What this task involves ▸
Please give back word for word the lines of the material below between the line containing "ATOM 37 C C" and the line containing "ATOM 44 C CA", inclusive.

Information shown ▸
···

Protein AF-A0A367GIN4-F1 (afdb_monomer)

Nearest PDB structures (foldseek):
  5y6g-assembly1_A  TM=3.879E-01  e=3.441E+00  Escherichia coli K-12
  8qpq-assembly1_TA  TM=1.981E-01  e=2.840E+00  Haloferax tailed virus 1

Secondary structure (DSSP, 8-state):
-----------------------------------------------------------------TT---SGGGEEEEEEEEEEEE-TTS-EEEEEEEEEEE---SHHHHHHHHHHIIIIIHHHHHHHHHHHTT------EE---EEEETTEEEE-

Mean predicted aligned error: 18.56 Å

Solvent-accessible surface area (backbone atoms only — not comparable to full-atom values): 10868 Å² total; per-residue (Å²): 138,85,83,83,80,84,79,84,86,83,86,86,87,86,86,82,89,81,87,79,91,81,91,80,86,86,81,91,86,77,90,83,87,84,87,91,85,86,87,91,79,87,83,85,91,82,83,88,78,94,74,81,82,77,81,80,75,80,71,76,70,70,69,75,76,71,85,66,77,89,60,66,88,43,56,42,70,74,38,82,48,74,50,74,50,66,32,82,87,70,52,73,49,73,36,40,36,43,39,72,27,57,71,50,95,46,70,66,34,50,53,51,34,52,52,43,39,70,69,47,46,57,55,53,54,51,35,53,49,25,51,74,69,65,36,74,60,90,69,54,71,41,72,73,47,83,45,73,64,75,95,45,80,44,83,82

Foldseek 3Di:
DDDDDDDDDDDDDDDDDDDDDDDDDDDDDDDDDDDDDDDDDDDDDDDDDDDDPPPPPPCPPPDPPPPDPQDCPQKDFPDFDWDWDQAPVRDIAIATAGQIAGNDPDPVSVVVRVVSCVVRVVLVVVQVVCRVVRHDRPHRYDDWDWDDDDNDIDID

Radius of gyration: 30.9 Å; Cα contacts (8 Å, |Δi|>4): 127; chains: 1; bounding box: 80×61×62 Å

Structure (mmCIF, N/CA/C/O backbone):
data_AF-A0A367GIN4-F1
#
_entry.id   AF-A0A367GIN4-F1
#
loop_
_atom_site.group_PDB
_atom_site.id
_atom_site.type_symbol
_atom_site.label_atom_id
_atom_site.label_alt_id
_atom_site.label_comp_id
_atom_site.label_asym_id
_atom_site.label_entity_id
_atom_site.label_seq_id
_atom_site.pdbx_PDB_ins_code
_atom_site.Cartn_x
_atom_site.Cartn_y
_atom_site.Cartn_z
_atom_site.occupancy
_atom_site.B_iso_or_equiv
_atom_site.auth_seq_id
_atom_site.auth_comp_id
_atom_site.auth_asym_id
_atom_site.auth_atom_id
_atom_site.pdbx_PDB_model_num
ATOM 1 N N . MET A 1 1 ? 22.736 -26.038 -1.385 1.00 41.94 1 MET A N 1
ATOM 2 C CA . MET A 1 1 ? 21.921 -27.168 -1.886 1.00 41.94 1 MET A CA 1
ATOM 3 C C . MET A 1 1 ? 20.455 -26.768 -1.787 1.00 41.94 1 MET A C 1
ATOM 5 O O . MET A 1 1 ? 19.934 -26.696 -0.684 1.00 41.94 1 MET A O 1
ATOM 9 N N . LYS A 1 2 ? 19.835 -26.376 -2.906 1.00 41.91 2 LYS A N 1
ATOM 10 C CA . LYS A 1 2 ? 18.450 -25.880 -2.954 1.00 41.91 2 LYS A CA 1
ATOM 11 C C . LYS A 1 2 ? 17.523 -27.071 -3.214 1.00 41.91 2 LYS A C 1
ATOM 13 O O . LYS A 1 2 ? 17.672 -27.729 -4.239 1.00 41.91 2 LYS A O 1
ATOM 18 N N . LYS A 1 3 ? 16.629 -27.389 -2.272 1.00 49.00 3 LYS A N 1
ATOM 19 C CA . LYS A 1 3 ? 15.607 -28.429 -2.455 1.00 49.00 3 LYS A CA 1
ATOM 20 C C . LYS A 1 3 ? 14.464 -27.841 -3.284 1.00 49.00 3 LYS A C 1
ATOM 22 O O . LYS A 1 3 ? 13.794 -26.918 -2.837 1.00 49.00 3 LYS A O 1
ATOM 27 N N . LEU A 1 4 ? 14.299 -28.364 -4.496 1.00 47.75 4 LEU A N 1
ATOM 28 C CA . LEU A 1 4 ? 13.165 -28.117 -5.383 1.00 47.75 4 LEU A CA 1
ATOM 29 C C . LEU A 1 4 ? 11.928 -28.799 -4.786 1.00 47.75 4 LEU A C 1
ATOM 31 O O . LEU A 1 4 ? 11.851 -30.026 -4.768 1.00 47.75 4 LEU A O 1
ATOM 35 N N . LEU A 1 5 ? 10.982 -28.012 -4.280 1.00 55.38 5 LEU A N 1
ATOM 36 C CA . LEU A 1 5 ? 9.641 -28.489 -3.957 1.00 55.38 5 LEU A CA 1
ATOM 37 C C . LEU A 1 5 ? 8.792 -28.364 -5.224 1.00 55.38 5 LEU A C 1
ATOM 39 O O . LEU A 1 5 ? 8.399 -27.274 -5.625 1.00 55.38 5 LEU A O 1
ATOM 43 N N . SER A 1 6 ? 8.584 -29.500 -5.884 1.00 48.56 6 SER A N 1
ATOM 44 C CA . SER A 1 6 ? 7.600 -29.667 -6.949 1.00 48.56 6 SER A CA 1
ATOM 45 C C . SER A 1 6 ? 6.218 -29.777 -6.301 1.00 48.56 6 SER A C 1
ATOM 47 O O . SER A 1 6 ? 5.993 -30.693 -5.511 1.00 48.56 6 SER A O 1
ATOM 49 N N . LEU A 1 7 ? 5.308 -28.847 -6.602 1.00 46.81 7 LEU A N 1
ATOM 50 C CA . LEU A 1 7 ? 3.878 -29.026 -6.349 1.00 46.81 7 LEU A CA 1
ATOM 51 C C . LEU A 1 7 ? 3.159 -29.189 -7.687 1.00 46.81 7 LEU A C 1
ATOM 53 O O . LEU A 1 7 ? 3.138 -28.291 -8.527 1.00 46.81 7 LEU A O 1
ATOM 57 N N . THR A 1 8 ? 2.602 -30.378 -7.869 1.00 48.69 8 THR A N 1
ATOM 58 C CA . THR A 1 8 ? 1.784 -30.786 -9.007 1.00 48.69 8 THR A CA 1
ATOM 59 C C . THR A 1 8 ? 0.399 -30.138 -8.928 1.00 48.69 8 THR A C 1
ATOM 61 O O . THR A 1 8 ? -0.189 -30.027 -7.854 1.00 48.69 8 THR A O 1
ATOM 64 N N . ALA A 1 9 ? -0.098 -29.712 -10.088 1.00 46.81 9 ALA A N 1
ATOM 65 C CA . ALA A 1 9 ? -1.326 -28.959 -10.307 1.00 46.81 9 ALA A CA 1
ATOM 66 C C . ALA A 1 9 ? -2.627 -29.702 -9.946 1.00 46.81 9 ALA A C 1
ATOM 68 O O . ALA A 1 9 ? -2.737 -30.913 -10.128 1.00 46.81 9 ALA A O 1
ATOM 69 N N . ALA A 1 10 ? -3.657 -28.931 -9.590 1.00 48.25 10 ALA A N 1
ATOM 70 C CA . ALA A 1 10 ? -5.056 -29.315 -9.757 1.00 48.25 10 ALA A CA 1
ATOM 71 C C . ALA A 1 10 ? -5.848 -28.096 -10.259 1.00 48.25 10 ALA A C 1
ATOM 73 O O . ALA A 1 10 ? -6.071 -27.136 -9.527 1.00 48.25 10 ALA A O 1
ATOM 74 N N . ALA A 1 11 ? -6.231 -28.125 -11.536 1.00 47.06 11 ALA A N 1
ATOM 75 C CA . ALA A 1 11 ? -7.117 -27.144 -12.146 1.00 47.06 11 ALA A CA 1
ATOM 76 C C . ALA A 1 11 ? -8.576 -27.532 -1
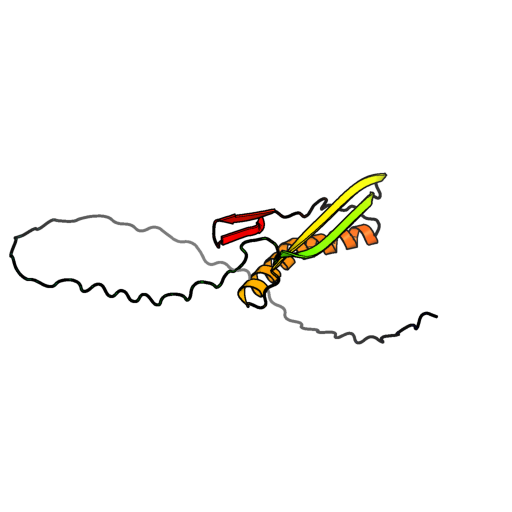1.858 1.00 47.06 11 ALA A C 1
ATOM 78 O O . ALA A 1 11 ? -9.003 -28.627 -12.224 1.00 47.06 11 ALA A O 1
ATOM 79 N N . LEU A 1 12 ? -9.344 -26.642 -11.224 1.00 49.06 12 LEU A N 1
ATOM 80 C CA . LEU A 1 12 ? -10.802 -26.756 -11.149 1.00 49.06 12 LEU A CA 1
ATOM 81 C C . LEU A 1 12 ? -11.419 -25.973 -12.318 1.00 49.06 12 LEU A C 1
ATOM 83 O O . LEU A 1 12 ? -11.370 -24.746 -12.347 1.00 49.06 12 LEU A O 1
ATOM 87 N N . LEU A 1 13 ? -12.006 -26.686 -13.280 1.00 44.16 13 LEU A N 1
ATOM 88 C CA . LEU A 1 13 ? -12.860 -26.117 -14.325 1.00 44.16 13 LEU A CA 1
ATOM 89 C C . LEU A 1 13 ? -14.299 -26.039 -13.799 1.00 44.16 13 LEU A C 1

···

Written solution ▸
ATOM 37 C C . LEU A 1 5 ? 8.792 -28.364 -5.224 1.00 55.38 5 LEU A C 1
ATOM 39 O O . LEU A 1 5 ? 8.399 -27.274 -5.625 1.00 55.38 5 LEU A O 1
ATOM 43 N N . SER A 1 6 ? 8.584 -29.500 -5.884 1.00 48.56 6 SER A N 1
ATOM 44 C CA . SER A 1 6 ? 7.600 -29.667 -6.949 1.00 48.56 6 SER A CA 1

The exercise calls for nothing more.